WHAT YOU HAVE TO DO: In the listing below, the lines starting with the line with "ATOM 107 C C" and going on through the line with "ATOM 129 N N . HIS" are to be reproduced exactly, and only those.

BEGIN DATA FOR ANALYSIS

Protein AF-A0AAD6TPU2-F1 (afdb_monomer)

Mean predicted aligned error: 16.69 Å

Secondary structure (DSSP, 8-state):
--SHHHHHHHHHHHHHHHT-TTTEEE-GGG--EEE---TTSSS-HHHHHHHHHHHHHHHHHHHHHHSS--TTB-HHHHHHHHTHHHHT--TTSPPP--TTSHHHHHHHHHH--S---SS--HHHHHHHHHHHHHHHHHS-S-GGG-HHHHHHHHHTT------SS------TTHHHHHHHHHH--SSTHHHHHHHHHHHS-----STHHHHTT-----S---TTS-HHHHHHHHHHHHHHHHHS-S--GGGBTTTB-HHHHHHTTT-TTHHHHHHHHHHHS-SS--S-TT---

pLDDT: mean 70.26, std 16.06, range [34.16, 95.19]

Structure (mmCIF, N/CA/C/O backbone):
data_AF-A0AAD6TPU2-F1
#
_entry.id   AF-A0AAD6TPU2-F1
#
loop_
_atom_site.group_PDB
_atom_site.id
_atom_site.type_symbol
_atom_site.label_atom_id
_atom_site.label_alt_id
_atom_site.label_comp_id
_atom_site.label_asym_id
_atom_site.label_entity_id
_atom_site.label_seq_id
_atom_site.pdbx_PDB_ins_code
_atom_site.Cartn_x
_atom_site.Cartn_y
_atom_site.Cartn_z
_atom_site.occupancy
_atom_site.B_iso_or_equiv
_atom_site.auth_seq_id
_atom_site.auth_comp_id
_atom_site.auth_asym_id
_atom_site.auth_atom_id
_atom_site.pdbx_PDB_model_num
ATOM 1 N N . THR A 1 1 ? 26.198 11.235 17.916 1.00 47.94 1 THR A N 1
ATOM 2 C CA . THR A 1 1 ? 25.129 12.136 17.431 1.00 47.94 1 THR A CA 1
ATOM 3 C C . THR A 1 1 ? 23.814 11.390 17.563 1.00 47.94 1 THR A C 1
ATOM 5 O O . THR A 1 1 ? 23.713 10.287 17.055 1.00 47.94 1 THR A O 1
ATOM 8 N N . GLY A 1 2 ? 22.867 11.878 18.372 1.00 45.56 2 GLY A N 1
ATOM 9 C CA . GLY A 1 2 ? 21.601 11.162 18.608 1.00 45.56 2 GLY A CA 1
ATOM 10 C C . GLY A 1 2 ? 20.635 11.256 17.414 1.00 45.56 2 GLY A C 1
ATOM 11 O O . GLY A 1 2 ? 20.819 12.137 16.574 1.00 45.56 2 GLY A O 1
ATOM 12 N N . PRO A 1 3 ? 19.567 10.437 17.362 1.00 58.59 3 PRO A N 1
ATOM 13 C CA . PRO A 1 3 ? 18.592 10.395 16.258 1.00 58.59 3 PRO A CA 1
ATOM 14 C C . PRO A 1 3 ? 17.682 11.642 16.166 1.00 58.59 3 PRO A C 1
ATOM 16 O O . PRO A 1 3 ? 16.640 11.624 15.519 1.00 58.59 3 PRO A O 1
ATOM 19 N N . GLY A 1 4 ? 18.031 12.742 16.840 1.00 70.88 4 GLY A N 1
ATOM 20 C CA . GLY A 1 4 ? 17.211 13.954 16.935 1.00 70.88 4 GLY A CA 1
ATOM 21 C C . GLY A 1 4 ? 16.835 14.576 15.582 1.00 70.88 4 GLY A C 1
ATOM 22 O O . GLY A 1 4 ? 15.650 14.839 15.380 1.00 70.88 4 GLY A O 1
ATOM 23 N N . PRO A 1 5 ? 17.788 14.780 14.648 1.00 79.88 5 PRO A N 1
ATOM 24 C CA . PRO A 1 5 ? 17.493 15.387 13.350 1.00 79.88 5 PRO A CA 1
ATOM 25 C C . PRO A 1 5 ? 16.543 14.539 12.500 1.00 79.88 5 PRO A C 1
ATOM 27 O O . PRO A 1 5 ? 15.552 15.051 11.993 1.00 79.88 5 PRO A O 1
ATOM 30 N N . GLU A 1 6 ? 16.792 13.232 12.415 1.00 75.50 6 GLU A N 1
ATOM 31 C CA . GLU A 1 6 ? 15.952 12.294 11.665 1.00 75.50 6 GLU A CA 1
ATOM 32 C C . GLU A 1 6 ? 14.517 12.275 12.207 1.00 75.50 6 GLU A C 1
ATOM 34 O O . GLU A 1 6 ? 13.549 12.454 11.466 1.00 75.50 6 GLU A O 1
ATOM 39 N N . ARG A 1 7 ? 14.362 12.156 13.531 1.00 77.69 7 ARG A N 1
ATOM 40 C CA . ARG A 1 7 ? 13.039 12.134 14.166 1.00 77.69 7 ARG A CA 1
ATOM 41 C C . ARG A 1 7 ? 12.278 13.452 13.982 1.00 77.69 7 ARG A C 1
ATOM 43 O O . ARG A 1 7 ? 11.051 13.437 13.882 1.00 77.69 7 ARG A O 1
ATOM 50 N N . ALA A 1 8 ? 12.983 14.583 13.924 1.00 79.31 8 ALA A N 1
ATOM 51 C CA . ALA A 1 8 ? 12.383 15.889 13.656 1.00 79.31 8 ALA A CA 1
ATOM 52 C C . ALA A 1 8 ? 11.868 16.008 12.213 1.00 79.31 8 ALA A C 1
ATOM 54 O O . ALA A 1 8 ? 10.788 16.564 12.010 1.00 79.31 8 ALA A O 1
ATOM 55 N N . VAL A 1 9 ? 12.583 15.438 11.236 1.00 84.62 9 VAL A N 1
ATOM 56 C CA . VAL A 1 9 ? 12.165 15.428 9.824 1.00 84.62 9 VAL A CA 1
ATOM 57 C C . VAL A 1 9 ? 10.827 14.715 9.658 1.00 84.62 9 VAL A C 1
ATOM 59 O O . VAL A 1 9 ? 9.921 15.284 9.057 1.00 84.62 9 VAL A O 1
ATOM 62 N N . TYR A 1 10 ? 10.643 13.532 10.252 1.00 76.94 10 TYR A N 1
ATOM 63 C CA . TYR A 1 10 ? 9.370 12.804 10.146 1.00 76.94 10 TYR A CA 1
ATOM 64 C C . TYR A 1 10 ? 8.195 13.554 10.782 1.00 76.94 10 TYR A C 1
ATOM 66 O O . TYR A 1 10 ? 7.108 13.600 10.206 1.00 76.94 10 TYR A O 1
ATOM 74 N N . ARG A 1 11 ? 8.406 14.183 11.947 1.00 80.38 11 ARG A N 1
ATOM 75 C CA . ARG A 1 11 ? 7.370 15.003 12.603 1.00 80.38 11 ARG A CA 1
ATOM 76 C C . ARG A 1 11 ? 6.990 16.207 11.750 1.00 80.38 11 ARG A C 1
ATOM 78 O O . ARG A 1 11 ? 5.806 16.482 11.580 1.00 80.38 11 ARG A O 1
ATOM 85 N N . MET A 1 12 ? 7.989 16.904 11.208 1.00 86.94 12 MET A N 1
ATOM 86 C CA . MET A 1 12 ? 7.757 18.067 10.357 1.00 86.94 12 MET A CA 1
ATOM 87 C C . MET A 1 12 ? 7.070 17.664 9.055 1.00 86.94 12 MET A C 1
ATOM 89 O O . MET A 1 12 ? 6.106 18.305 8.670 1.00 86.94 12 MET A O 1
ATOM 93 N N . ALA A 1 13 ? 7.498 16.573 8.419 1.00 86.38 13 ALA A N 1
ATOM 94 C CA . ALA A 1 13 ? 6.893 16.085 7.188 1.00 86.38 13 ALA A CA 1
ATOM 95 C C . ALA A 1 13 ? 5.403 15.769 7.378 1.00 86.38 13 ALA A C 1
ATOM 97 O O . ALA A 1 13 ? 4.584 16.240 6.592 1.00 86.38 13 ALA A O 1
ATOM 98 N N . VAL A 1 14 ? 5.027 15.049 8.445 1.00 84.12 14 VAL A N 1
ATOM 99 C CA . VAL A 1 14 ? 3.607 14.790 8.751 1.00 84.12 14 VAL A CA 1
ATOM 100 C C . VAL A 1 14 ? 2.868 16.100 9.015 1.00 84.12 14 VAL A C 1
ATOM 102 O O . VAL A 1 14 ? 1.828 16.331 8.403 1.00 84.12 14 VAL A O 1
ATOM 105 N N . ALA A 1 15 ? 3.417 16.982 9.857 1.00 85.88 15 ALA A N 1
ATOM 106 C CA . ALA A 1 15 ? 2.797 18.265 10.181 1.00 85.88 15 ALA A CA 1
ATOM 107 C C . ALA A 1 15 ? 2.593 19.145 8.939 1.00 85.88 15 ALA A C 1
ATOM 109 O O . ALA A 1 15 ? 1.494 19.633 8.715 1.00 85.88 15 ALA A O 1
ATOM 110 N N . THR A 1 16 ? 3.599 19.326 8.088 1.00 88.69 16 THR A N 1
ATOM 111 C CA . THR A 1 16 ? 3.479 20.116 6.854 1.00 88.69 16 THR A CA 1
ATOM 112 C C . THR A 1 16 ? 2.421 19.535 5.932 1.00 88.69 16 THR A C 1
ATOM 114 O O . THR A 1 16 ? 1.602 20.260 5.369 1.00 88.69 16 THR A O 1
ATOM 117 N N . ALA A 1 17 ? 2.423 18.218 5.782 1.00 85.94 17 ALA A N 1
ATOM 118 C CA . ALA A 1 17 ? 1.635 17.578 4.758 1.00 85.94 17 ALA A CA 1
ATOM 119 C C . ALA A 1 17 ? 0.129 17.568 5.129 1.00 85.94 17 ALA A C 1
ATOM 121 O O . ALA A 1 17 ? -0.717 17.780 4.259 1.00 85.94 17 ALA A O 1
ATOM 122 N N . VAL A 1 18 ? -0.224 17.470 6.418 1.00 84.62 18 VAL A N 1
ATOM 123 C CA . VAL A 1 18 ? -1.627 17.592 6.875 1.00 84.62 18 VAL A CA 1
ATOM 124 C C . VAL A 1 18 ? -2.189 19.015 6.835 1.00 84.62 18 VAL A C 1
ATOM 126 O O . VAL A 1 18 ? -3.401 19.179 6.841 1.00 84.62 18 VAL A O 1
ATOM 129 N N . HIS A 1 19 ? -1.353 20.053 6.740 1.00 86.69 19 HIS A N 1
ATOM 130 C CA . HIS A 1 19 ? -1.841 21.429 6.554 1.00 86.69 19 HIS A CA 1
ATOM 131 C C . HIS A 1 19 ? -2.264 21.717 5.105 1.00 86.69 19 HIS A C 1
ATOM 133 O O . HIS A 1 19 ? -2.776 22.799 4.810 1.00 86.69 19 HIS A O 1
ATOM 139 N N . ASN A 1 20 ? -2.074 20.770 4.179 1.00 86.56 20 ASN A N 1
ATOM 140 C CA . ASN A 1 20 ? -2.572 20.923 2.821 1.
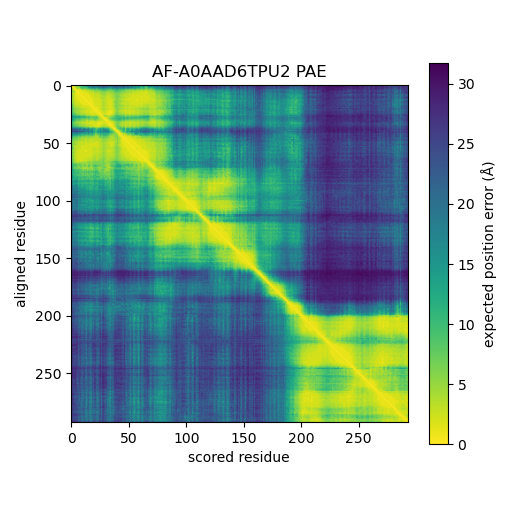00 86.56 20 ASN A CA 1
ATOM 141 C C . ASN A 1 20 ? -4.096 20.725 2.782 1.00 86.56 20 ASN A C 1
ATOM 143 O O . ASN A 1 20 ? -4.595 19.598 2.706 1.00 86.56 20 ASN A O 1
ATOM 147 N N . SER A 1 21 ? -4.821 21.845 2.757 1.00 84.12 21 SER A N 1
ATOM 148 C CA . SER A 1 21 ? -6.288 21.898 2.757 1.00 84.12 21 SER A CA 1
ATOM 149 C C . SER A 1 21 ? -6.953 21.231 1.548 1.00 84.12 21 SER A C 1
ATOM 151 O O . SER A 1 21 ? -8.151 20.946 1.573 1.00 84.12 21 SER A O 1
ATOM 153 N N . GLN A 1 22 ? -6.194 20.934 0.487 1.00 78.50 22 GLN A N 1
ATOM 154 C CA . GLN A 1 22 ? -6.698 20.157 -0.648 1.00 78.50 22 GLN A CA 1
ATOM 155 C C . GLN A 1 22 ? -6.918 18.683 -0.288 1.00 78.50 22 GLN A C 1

END DATA FOR ANALYSIS
BEGIN DATA FOR ANALYSIS

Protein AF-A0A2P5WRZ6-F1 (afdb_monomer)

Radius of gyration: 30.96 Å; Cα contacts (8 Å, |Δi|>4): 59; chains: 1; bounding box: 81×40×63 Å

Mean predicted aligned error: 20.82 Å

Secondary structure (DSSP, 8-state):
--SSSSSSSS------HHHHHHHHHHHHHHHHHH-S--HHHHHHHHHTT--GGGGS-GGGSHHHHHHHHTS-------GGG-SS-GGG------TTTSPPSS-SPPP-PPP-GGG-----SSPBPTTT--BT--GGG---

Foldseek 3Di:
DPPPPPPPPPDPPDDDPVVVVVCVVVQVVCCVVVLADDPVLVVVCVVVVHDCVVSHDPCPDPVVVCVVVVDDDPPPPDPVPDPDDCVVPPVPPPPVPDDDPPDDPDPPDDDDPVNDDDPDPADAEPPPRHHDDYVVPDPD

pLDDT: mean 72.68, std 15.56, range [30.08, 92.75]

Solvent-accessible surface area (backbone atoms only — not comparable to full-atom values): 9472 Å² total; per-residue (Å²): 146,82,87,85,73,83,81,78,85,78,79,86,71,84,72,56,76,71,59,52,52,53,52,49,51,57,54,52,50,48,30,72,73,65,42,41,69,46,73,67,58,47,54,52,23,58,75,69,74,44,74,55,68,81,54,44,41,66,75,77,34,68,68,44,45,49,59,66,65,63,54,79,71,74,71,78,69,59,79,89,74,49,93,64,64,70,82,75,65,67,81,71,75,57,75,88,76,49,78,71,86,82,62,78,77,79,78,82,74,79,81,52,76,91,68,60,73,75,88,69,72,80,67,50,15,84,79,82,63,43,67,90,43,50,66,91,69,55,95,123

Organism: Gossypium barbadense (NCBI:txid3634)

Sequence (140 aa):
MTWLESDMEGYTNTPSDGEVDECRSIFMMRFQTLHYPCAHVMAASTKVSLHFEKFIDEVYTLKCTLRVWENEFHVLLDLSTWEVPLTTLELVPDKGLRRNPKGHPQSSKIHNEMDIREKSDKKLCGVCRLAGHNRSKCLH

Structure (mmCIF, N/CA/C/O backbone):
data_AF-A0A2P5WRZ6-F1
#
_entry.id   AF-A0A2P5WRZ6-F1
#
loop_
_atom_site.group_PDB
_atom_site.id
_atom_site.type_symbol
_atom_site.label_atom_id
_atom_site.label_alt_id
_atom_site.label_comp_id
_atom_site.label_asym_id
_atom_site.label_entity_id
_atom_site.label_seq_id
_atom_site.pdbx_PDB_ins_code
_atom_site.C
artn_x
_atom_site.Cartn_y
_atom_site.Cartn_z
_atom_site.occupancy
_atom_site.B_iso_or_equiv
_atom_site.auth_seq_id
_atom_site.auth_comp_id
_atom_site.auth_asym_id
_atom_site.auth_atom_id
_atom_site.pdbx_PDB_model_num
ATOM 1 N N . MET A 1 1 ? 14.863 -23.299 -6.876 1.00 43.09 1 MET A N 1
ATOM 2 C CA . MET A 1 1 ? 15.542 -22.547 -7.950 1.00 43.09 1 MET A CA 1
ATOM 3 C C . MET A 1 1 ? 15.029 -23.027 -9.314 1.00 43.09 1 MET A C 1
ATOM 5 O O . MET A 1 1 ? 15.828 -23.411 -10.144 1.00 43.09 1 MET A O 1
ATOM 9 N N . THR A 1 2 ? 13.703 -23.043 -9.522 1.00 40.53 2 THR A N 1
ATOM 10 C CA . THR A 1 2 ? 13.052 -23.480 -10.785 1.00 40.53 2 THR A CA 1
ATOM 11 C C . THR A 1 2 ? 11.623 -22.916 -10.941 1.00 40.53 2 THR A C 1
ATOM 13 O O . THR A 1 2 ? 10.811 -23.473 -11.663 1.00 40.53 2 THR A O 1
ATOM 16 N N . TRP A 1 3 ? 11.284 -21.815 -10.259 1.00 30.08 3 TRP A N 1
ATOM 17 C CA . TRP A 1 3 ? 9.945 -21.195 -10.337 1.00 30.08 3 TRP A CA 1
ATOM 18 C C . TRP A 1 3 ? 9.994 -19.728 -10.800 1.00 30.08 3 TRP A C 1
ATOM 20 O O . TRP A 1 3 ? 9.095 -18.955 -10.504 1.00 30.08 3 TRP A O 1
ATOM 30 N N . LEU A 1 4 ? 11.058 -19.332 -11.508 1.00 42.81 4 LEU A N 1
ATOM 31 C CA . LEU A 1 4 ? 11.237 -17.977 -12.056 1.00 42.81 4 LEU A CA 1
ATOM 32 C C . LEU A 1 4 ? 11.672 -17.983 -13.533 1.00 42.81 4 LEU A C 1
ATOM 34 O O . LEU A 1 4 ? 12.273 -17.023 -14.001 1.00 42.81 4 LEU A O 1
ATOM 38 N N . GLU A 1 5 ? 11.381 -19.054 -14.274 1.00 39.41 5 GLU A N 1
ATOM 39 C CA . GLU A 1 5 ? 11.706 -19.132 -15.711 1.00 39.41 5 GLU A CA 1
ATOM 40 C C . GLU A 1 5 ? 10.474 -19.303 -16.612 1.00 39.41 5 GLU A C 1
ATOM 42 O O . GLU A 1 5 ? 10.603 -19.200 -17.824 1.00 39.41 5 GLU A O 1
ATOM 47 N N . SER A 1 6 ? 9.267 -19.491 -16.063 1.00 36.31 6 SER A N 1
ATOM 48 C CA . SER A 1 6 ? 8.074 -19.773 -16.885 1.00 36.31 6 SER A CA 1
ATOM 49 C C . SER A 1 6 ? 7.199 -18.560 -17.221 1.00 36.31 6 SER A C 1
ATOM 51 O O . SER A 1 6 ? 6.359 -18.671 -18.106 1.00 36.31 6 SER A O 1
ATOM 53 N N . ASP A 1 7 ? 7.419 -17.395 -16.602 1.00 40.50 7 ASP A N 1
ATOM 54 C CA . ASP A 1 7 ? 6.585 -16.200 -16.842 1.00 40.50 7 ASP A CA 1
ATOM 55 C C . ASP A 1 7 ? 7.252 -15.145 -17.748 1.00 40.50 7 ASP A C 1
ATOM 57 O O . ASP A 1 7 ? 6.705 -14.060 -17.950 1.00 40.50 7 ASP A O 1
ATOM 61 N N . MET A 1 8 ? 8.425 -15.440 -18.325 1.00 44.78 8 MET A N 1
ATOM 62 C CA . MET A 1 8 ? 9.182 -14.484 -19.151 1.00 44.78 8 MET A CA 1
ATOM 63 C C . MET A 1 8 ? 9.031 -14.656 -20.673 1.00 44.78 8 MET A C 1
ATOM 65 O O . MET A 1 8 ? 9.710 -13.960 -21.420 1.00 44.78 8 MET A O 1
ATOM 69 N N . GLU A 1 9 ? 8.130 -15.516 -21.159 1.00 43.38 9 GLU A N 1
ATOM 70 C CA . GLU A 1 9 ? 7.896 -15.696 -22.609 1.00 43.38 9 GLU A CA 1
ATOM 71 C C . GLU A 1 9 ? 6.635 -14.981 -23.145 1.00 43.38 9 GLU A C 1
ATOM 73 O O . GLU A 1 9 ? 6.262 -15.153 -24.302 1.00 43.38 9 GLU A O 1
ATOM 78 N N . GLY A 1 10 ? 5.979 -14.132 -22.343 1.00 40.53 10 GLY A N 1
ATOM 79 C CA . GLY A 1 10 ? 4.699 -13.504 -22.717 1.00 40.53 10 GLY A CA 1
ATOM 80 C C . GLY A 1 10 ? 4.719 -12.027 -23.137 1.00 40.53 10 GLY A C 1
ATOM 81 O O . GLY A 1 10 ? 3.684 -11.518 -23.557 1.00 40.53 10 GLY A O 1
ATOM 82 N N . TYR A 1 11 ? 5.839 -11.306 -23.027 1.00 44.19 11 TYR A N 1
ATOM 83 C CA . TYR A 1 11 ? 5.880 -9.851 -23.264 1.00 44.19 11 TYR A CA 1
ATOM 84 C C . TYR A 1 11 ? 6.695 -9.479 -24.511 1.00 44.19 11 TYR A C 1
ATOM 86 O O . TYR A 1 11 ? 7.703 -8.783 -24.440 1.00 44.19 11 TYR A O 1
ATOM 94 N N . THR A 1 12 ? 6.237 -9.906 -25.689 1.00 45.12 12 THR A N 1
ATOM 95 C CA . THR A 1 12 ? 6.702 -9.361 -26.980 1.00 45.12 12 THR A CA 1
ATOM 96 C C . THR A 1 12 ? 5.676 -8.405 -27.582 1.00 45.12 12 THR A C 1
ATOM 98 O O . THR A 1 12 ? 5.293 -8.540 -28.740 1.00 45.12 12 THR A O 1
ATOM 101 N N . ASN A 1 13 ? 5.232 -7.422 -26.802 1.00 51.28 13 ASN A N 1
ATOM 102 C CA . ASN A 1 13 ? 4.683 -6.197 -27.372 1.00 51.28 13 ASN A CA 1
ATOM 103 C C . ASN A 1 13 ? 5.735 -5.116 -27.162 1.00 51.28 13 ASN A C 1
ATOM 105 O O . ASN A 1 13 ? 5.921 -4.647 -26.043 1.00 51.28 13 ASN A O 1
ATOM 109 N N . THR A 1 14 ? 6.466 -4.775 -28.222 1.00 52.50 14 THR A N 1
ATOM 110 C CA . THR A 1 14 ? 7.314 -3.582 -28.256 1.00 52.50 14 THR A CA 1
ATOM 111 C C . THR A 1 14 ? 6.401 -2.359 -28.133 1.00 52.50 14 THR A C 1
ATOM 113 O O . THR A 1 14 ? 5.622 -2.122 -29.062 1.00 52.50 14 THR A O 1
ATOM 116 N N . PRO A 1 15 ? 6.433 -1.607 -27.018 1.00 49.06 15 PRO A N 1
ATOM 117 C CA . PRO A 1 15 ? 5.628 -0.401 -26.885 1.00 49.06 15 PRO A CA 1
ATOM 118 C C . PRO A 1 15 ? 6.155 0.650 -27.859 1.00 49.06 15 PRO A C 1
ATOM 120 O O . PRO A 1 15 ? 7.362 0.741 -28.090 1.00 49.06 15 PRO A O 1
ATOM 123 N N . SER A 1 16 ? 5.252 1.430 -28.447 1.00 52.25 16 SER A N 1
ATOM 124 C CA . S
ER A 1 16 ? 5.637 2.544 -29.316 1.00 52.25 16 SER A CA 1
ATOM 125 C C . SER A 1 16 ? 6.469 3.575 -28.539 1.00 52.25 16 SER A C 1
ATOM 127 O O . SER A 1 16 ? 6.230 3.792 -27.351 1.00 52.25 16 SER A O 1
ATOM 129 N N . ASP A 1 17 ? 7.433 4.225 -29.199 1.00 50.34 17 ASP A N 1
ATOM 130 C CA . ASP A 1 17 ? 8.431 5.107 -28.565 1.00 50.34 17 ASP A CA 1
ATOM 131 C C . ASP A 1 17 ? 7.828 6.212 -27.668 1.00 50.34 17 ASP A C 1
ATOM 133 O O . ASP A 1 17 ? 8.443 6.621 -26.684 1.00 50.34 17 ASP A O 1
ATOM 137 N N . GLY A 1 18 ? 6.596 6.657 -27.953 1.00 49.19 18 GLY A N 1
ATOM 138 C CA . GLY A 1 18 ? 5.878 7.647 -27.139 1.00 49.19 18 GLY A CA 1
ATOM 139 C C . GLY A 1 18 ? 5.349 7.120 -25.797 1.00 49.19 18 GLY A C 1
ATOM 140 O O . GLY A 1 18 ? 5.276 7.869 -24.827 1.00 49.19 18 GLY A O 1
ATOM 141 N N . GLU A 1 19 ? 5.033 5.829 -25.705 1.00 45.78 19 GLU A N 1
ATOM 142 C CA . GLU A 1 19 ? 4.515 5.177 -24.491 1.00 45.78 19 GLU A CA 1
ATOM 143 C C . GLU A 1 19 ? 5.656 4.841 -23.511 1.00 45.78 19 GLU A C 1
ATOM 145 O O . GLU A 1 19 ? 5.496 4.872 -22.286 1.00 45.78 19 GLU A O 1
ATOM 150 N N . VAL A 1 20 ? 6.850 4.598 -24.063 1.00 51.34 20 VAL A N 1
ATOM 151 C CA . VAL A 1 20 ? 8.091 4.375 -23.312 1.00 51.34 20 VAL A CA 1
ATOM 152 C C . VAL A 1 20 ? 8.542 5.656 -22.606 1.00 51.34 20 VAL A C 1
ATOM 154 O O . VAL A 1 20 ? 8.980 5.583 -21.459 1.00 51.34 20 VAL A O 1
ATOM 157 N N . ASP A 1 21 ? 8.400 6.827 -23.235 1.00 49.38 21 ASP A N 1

END DATA FOR ANALYSIS

COMPLETED TASK:
ATOM 107 C C . ALA A 1 15 ? 2.593 19.145 8.939 1.00 85.88 15 ALA A C 1
ATOM 109 O O . ALA A 1 15 ? 1.494 19.633 8.715 1.00 85.88 15 ALA A O 1
ATOM 110 N N . THR A 1 16 ? 3.599 19.326 8.088 1.00 88.69 16 THR A N 1
ATOM 111 C CA . THR A 1 16 ? 3.479 20.116 6.854 1.00 88.69 16 THR A CA 1
ATOM 112 C C . THR A 1 16 ? 2.421 19.535 5.932 1.00 88.69 16 THR A C 1
ATOM 114 O O . THR A 1 16 ? 1.602 20.260 5.369 1.00 88.69 16 THR A O 1
ATOM 117 N N . ALA A 1 17 ? 2.423 18.218 5.782 1.00 85.94 17 ALA A N 1
ATOM 118 C CA . ALA A 1 17 ? 1.635 17.578 4.758 1.00 85.94 17 ALA A CA 1
ATOM 119 C C . ALA A 1 17 ? 0.129 17.568 5.129 1.00 85.94 17 ALA A C 1
ATOM 121 O O . ALA A 1 17 ? -0.717 17.780 4.259 1.00 85.94 17 ALA A O 1
ATOM 122 N N . VAL A 1 18 ? -0.224 17.470 6.418 1.00 84.62 18 VAL A N 1
ATOM 123 C CA . VAL A 1 18 ? -1.627 17.592 6.875 1.00 84.62 18 VAL A CA 1
ATOM 124 C C . VAL A 1 18 ? -2.189 19.015 6.835 1.00 84.62 18 VAL A C 1
ATOM 126 O O . VAL A 1 18 ? -3.401 19.179 6.841 1.00 84.62 18 VAL A O 1
ATOM 129 N N . HIS A 1 19 ? -1.353 20.053 6.740 1.00 86.69 19 HIS A N 1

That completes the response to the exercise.